Entering the game, Harvard had gone exactly 0-13-1 in its last 14 games against Hockey East teams, dating back to a 4-3 win at Boston University in November 2000. Back then, we were still talking about dimpled chads.

So, in front of what Harvard coach Mark Mazzoleni called “some of the most knowledgeable people in hockey,” the Crimson took it upon itself to earn some respect. It needed this bit of redemption—however insignificant in the all-important Pairwise Rankings—for last Monday’s near miss with BU and its other non-conference transgressions this season.

Sure, the opponent wasn’t BC or BU or Maine, but the Huskies still had those blue “Hockey East” patches on the right side of their sweaters, which had squelched so many Harvard efforts during the past several seasons seemingly by themselves.

Still, it wasn’t perfect.

As much as Harvard fans have enjoyed getting to know FleetCenter staff during idle first-period conversations in ten—count ‘em, ten—consecutive 5 p.m. Beanpot games, they’d much prefer to pack some extra Maalox and watch their boys in the nightcap.

For their part, though, the Crimson players took the right approach on Monday.

“You’re disappointed to be playing in the consolation game, but this is down the stretch of the season,” Moore said. “This game was as important as any. We lost last week, but there’s no time to get consoled.”

Because as Harvard proved last year—when things looked much, much worse than they do now—there is life A.B. (After Beanpot).
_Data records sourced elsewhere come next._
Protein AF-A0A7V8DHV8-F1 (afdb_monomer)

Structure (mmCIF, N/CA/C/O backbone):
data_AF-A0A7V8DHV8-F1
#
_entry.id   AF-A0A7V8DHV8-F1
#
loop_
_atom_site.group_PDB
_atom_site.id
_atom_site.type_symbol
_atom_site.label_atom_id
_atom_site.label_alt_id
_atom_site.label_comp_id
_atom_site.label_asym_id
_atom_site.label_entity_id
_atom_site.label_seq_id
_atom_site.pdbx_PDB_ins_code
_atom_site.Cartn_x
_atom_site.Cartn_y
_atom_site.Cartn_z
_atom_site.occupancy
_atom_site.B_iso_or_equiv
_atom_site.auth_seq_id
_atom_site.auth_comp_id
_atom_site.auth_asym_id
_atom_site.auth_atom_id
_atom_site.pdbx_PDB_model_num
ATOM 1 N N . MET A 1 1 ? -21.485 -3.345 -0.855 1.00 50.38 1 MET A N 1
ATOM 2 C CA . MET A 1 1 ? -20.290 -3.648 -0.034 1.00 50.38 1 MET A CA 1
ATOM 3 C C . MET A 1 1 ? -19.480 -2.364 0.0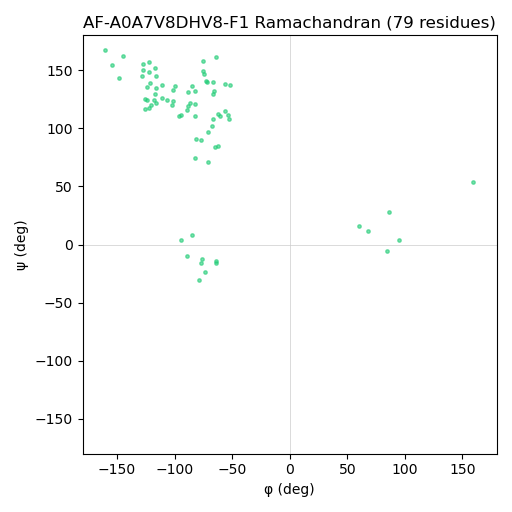81 1.00 50.38 1 MET A C 1
ATOM 5 O O . MET A 1 1 ? -19.170 -1.796 -0.956 1.00 50.38 1 MET A O 1
ATOM 9 N N . ILE A 1 2 ? -19.214 -1.853 1.288 1.00 76.12 2 ILE A N 1
ATOM 10 C CA . ILE A 1 2 ? -18.433 -0.615 1.467 1.00 76.12 2 ILE A CA 1
ATOM 11 C C . ILE A 1 2 ? -16.969 -1.008 1.704 1.00 76.12 2 ILE A C 1
ATOM 13 O O . ILE A 1 2 ? -16.638 -1.631 2.721 1.00 76.12 2 ILE A O 1
ATOM 17 N N . GLY A 1 3 ? -16.116 -0.698 0.727 1.00 84.00 3 GLY A N 1
ATOM 18 C CA . GLY A 1 3 ? -14.664 -0.855 0.816 1.00 84.00 3 GLY A CA 1
ATOM 19 C C . GLY A 1 3 ? -14.038 0.042 1.880 1.00 84.00 3 GLY A C 1
ATOM 20 O O . GLY A 1 3 ? -14.661 1.012 2.313 1.00 84.00 3 GLY A O 1
ATOM 21 N N . ALA A 1 4 ? -12.817 -0.290 2.293 1.00 91.19 4 ALA A N 1
ATOM 22 C CA . ALA A 1 4 ? -12.009 0.571 3.154 1.00 91.19 4 ALA A CA 1
ATOM 23 C C . ALA A 1 4 ? -11.454 1.749 2.342 1.00 91.19 4 ALA A C 1
ATOM 25 O O . ALA A 1 4 ? -11.159 1.592 1.155 1.00 91.19 4 ALA A O 1
ATOM 26 N N . ASP A 1 5 ? -11.320 2.905 2.975 1.00 94.38 5 ASP A N 1
ATOM 27 C CA . ASP A 1 5 ? -10.654 4.075 2.421 1.00 94.38 5 ASP A CA 1
ATOM 28 C C . ASP A 1 5 ? -9.138 3.923 2.631 1.00 94.38 5 ASP A C 1
ATOM 30 O O . ASP A 1 5 ? -8.677 3.527 3.704 1.00 94.38 5 ASP A O 1
ATOM 34 N N . ILE A 1 6 ? -8.356 4.152 1.576 1.00 93.38 6 ILE A N 1
ATOM 35 C CA . ILE A 1 6 ? -6.907 3.940 1.561 1.00 93.38 6 ILE A CA 1
ATOM 36 C C . ILE A 1 6 ? -6.215 5.224 1.116 1.00 93.38 6 ILE A C 1
ATOM 38 O O . ILE A 1 6 ? -6.478 5.734 0.024 1.00 93.38 6 ILE A O 1
ATOM 42 N N . GLN A 1 7 ? -5.288 5.706 1.940 1.00 95.19 7 GLN A N 1
ATOM 43 C CA . GLN A 1 7 ? -4.408 6.833 1.656 1.00 95.19 7 GLN A CA 1
ATOM 44 C C . GLN A 1 7 ? -2.967 6.345 1.495 1.00 95.19 7 GLN A C 1
ATOM 46 O O . GLN A 1 7 ? -2.485 5.536 2.289 1.00 95.19 7 GLN A O 1
ATOM 51 N N . PHE A 1 8 ? -2.263 6.875 0.499 1.00 93.06 8 PHE A N 1
ATOM 52 C CA . PHE A 1 8 ? -0.868 6.544 0.231 1.00 93.06 8 PHE A CA 1
ATOM 53 C C . PHE A 1 8 ? 0.030 7.771 0.421 1.00 93.06 8 PHE A C 1
ATOM 55 O O . PHE A 1 8 ? -0.353 8.890 0.073 1.00 93.06 8 PHE A O 1
ATOM 62 N N . SER A 1 9 ? 1.260 7.579 0.907 1.00 92.88 9 SER A N 1
ATOM 63 C CA . SER A 1 9 ? 2.219 8.681 1.124 1.00 92.88 9 SER A CA 1
ATOM 64 C 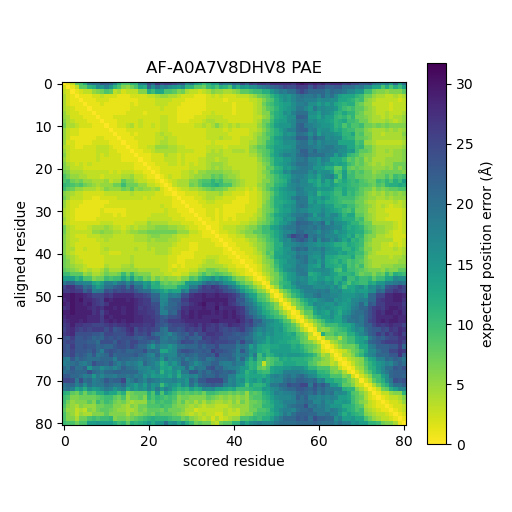C . SER A 1 9 ? 2.652 9.411 -0.150 1.00 92.88 9 SER A C 1
ATOM 66 O O . SER A 1 9 ? 3.216 10.497 -0.071 1.00 92.88 9 SER A O 1
ATOM 68 N N . ASN A 1 10 ? 2.385 8.840 -1.326 1.00 89.25 10 ASN A N 1
ATOM 69 C CA . ASN A 1 10 ? 2.630 9.473 -2.623 1.00 89.25 10 ASN A CA 1
ATOM 70 C C . ASN A 1 10 ? 1.476 10.394 -3.081 1.00 89.25 10 ASN A C 1
ATOM 72 O O . ASN A 1 10 ? 1.470 10.833 -4.230 1.00 89.25 10 ASN A O 1
ATOM 76 N N . GLY A 1 11 ? 0.489 10.651 -2.216 1.00 92.94 11 GLY A N 1
ATOM 77 C CA . GLY A 1 11 ? -0.665 11.509 -2.491 1.00 92.94 11 GLY A CA 1
ATOM 78 C C . GLY A 1 11 ? -1.827 10.816 -3.208 1.00 92.94 11 GLY A C 1
ATOM 79 O O . GLY A 1 11 ? -2.885 11.422 -3.367 1.00 92.94 11 GLY A O 1
ATOM 80 N N . GLN A 1 12 ? -1.675 9.555 -3.624 1.00 93.44 12 GLN A N 1
ATOM 81 C CA . GLN A 1 12 ? -2.781 8.785 -4.193 1.00 93.44 12 GLN A CA 1
ATOM 82 C C . GLN A 1 12 ? -3.751 8.330 -3.094 1.00 93.44 12 GLN A C 1
ATOM 84 O O . GLN A 1 12 ? -3.395 8.220 -1.917 1.00 93.44 12 GLN A O 1
ATOM 89 N N . SER A 1 13 ? -4.992 8.041 -3.480 1.00 95.25 13 SER A N 1
ATOM 90 C CA . SER A 1 13 ? -5.996 7.458 -2.588 1.00 95.25 13 SER A CA 1
ATOM 91 C C . SER A 1 13 ? -7.050 6.680 -3.363 1.00 95.25 13 SER A C 1
ATOM 93 O O . SER A 1 13 ? -7.263 6.935 -4.551 1.00 95.25 13 SER A O 1
ATOM 95 N N . CYS A 1 14 ? -7.683 5.707 -2.712 1.00 93.25 14 CYS A N 1
ATOM 96 C CA . CYS A 1 14 ? -8.764 4.926 -3.307 1.00 93.25 14 CYS A CA 1
ATOM 97 C C . CYS A 1 14 ? -9.637 4.233 -2.256 1.00 93.25 14 CYS A C 1
ATOM 99 O O . CYS A 1 14 ? -9.269 4.130 -1.090 1.00 93.25 14 CYS A O 1
ATOM 101 N N . LYS A 1 15 ? -10.789 3.716 -2.699 1.00 94.06 15 LYS A N 1
ATOM 102 C CA . LYS A 1 15 ? -11.641 2.806 -1.926 1.00 94.06 15 LYS A CA 1
ATOM 103 C C . LYS A 1 15 ? -11.422 1.366 -2.396 1.00 94.06 15 LYS A C 1
ATOM 105 O O . LYS A 1 15 ? -11.395 1.117 -3.599 1.00 94.06 15 LYS A O 1
ATOM 110 N N . SER A 1 16 ? -11.249 0.427 -1.465 1.00 90.12 16 SER A N 1
ATOM 111 C CA . SER A 1 16 ? -10.899 -0.963 -1.790 1.00 90.12 16 SER A CA 1
ATOM 112 C C . SER A 1 16 ? -12.071 -1.792 -2.359 1.00 90.12 16 SER A C 1
ATOM 114 O O . SER A 1 16 ? -13.219 -1.569 -1.967 1.00 90.12 16 SER A O 1
ATOM 116 N N . PRO A 1 17 ? -11.808 -2.783 -3.241 1.00 89.44 17 PRO A N 1
ATOM 117 C CA . PRO A 1 17 ? -10.513 -3.113 -3.847 1.00 89.44 17 PRO A CA 1
ATOM 118 C C . PRO A 1 17 ? -10.094 -2.074 -4.898 1.00 89.44 17 PRO A C 1
ATOM 120 O O . PRO A 1 17 ? -10.919 -1.596 -5.670 1.00 89.44 17 PRO A O 1
ATOM 123 N N . CYS A 1 18 ? -8.805 -1.737 -4.943 1.00 87.44 18 CYS A N 1
ATOM 124 C CA . CYS A 1 18 ? -8.258 -0.793 -5.914 1.00 87.44 18 CYS A CA 1
ATOM 125 C C . CYS A 1 18 ? -6.841 -1.179 -6.345 1.00 87.44 18 CYS A C 1
ATOM 127 O O . CYS A 1 18 ? -6.155 -1.955 -5.680 1.00 87.44 18 CYS A O 1
ATOM 129 N N . THR A 1 19 ? -6.413 -0.613 -7.470 1.00 86.81 19 THR A N 1
ATOM 130 C CA . THR A 1 19 ? -5.059 -0.738 -8.011 1.00 86.81 19 THR A CA 1
ATOM 131 C C . THR A 1 19 ? -4.459 0.653 -8.127 1.00 86.81 19 THR A C 1
ATOM 133 O O . THR A 1 19 ? -5.143 1.588 -8.539 1.00 86.81 19 THR A O 1
ATOM 136 N N . ILE A 1 20 ? -3.183 0.782 -7.775 1.00 85.44 20 ILE A N 1
ATOM 137 C CA . ILE A 1 20 ? -2.432 2.030 -7.882 1.00 85.44 20 ILE A CA 1
ATOM 138 C C . ILE A 1 20 ? -1.135 1.816 -8.654 1.00 85.44 20 ILE A C 1
ATOM 140 O O . ILE A 1 20 ? -0.592 0.710 -8.690 1.00 85.44 20 ILE A O 1
ATOM 144 N N . THR A 1 21 ? -0.623 2.885 -9.258 1.00 85.44 21 THR A N 1
ATOM 145 C CA . THR A 1 21 ? 0.683 2.882 -9.923 1.00 85.44 21 THR A CA 1
ATOM 146 C C . THR A 1 21 ? 1.707 3.547 -9.016 1.00 85.44 21 THR A C 1
ATOM 148 O O . THR A 1 21 ? 1.535 4.697 -8.610 1.00 85.44 21 THR A O 1
ATOM 151 N N . VAL A 1 22 ? 2.785 2.830 -8.708 1.00 82.38 22 VAL A N 1
ATOM 152 C CA . VAL A 1 22 ? 3.843 3.273 -7.790 1.00 82.38 22 VAL A CA 1
ATOM 153 C C . VAL A 1 22 ? 5.208 3.164 -8.454 1.00 82.38 22 VAL A C 1
ATOM 155 O O . VAL A 1 22 ? 5.424 2.306 -9.313 1.00 82.38 22 VAL A O 1
ATOM 158 N N . LYS A 1 23 ? 6.136 4.040 -8.061 1.00 80.81 23 LYS A N 1
ATOM 159 C CA . LYS A 1 23 ? 7.542 3.912 -8.454 1.00 80.81 23 LYS A CA 1
ATOM 160 C C . LYS A 1 23 ? 8.175 2.741 -7.700 1.00 80.81 23 LYS A C 1
ATOM 162 O O . LYS A 1 23 ? 7.885 2.536 -6.527 1.00 80.81 23 LYS A O 1
ATOM 167 N N . ARG A 1 24 ? 9.013 1.964 -8.390 1.00 73.19 24 ARG A N 1
ATOM 168 C CA . ARG A 1 24 ? 9.567 0.694 -7.882 1.00 73.19 24 ARG A CA 1
ATOM 16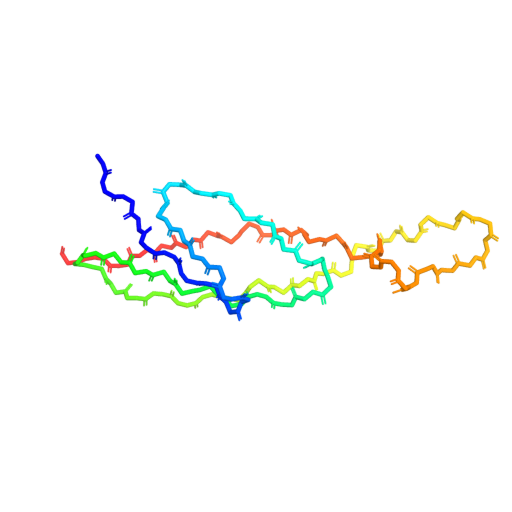9 C C . ARG A 1 24 ? 10.645 0.869 -6.814 1.00 73.19 24 ARG A C 1
ATOM 171 O O . ARG A 1 24 ? 10.874 -0.039 -6.030 1.00 73.19 24 ARG A O 1
ATOM 178 N N . ASP A 1 25 ? 11.297 2.021 -6.802 1.00 71.56 25 ASP A N 1
ATOM 179 C CA . ASP A 1 25 ? 12.432 2.378 -5.951 1.00 71.56 25 ASP A CA 1
ATOM 180 C C . ASP A 1 25 ? 12.019 3.121 -4.668 1.00 71.56 25 ASP A C 1
ATOM 182 O O . ASP A 1 25 ? 12.878 3.548 -3.899 1.00 71.56 25 ASP A O 1
ATOM 186 N N . GLN A 1 26 ? 10.715 3.292 -4.421 1.00 77.56 26 GLN A N 1
ATOM 187 C CA . GLN A 1 26 ? 10.207 4.085 -3.303 1.00 77.56 26 GLN A CA 1
ATOM 188 C C . GLN A 1 26 ? 9.431 3.236 -2.300 1.00 77.56 26 GLN A C 1
ATOM 190 O O . GLN A 1 26 ? 8.551 2.457 -2.663 1.00 77.56 26 GLN A O 1
ATOM 195 N N . SER A 1 27 ? 9.719 3.450 -1.015 1.00 83.44 27 SER A N 1
ATOM 196 C CA . SER A 1 27 ? 8.859 2.981 0.068 1.00 83.44 27 SER A CA 1
ATOM 197 C C . SER A 1 27 ? 7.525 3.719 0.040 1.00 83.44 27 S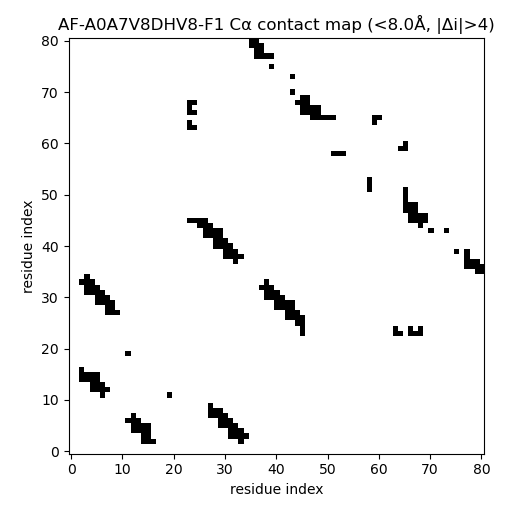ER A C 1
ATOM 199 O O . SER A 1 27 ? 7.475 4.934 -0.166 1.00 83.44 27 SER A O 1
ATOM 201 N N . LEU A 1 28 ? 6.441 2.995 0.294 1.00 86.50 28 LEU A N 1
ATOM 202 C CA . LEU A 1 28 ? 5.087 3.529 0.291 1.00 86.50 28 LEU A CA 1
ATOM 203 C C . LEU A 1 28 ? 4.438 3.279 1.646 1.00 86.50 28 LEU A C 1
ATOM 205 O O . LEU A 1 28 ? 4.239 2.130 2.037 1.00 86.50 28 LEU A O 1
ATOM 209 N N . GLN A 1 29 ? 4.084 4.345 2.357 1.00 90.69 29 GLN A N 1
ATOM 210 C CA . GLN A 1 29 ? 3.244 4.229 3.542 1.00 90.69 29 GLN A CA 1
ATOM 211 C C . GLN A 1 29 ? 1.777 4.215 3.111 1.00 90.69 29 GLN A C 1
ATOM 213 O O . GLN A 1 29 ? 1.365 4.984 2.241 1.00 90.69 29 GLN A O 1
ATOM 218 N N . ILE A 1 30 ? 1.009 3.316 3.714 1.00 91.00 30 ILE A N 1
ATOM 219 C CA . ILE A 1 30 ? -0.380 3.025 3.388 1.00 91.00 30 ILE A CA 1
ATOM 220 C C . ILE A 1 30 ? -1.178 3.159 4.676 1.00 91.00 30 ILE A C 1
ATOM 222 O O . ILE A 1 30 ? -0.956 2.394 5.613 1.00 91.00 30 ILE A O 1
ATOM 226 N N . THR A 1 31 ? -2.105 4.105 4.723 1.00 93.56 31 THR A N 1
ATOM 227 C CA . THR A 1 31 ? -3.048 4.261 5.832 1.00 93.56 31 THR A CA 1
ATOM 228 C C . THR A 1 31 ? -4.418 3.806 5.373 1.00 93.56 31 THR A C 1
ATOM 230 O O . THR A 1 31 ? -4.932 4.286 4.366 1.00 93.56 31 THR A O 1
ATOM 233 N N . ILE A 1 32 ? -5.003 2.864 6.103 1.00 92.94 32 ILE A N 1
ATOM 234 C CA . ILE A 1 32 ? -6.293 2.259 5.785 1.00 92.94 32 ILE A CA 1
ATOM 235 C C . ILE A 1 32 ? -7.267 2.586 6.900 1.00 92.94 32 ILE A C 1
ATOM 237 O O . ILE A 1 32 ? -6.985 2.357 8.080 1.00 92.94 32 ILE A O 1
ATOM 241 N N . THR A 1 33 ? -8.429 3.091 6.514 1.00 93.06 33 THR A N 1
ATOM 242 C CA . THR A 1 33 ? -9.524 3.424 7.415 1.00 93.06 33 THR A CA 1
ATOM 243 C C . THR A 1 33 ? -10.811 2.774 6.931 1.00 93.06 33 THR A C 1
ATOM 245 O O . THR A 1 33 ? -11.067 2.607 5.739 1.00 93.06 33 THR A O 1
ATOM 248 N N . LYS A 1 34 ? -11.641 2.352 7.878 1.00 91.56 34 LYS A N 1
ATOM 249 C CA . LYS A 1 34 ? -12.981 1.841 7.608 1.00 91.56 34 LYS A CA 1
ATOM 250 C C . LYS A 1 34 ? -13.862 2.197 8.796 1.00 91.56 34 LYS A C 1
ATOM 252 O O . LYS A 1 34 ? -13.381 2.189 9.925 1.00 91.56 34 LYS A O 1
ATOM 257 N N . ALA A 1 35 ? -15.124 2.531 8.529 1.00 90.00 35 ALA A N 1
ATOM 258 C CA . ALA A 1 35 ? -16.098 2.796 9.583 1.00 90.00 35 ALA A CA 1
ATOM 259 C C . ALA A 1 35 ? -16.128 1.636 10.590 1.00 90.00 35 ALA A C 1
ATOM 261 O O . ALA A 1 35 ? -16.057 0.474 10.184 1.00 90.00 35 ALA A O 1
ATOM 262 N N . ASP A 1 36 ? -16.180 1.986 11.876 1.00 90.00 36 ASP A N 1
ATOM 263 C CA . ASP A 1 36 ? -16.194 1.063 13.018 1.00 90.00 36 ASP A CA 1
ATOM 264 C C . ASP A 1 36 ? -14.966 0.144 13.138 1.00 90.00 36 ASP A C 1
ATOM 266 O O . ASP A 1 36 ? -14.980 -0.819 13.901 1.00 90.00 36 ASP A O 1
ATOM 270 N N . CYS A 1 37 ? -13.871 0.462 12.438 1.00 90.06 37 CYS A N 1
ATOM 271 C CA . CYS A 1 37 ? -12.603 -0.251 12.533 1.00 90.06 37 CYS A CA 1
ATOM 272 C C . CYS A 1 37 ? -11.460 0.676 12.948 1.00 90.06 37 CYS A C 1
ATOM 274 O O . CYS A 1 37 ? -11.422 1.857 12.595 1.00 90.06 37 CYS A O 1
ATOM 276 N N . GLN A 1 38 ? -10.481 0.126 13.664 1.00 89.69 38 GLN A N 1
ATOM 277 C CA . GLN A 1 38 ? -9.269 0.859 14.006 1.00 89.69 38 GLN A CA 1
ATOM 278 C C . GLN A 1 38 ? -8.451 1.171 12.742 1.00 89.69 38 GLN A C 1
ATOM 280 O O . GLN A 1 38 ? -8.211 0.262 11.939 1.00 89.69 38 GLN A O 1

That part of the puck calendar starts this weekend, with the Crimson’s absolutely critical home series with an upstart Colgate (3-1 in its last four games) and rival Cornell, which is now two points ahead of Harvard atop the ECAC standings and—as always—might have a fan or two more than the Crimson this weekend at Bright Hockey Center.

The magnitude of that series—and how much it matters for the Crimson’s stake to a possible ECAC regular season title and/or NCAA tournament berth—made Monday night’s win all the more important.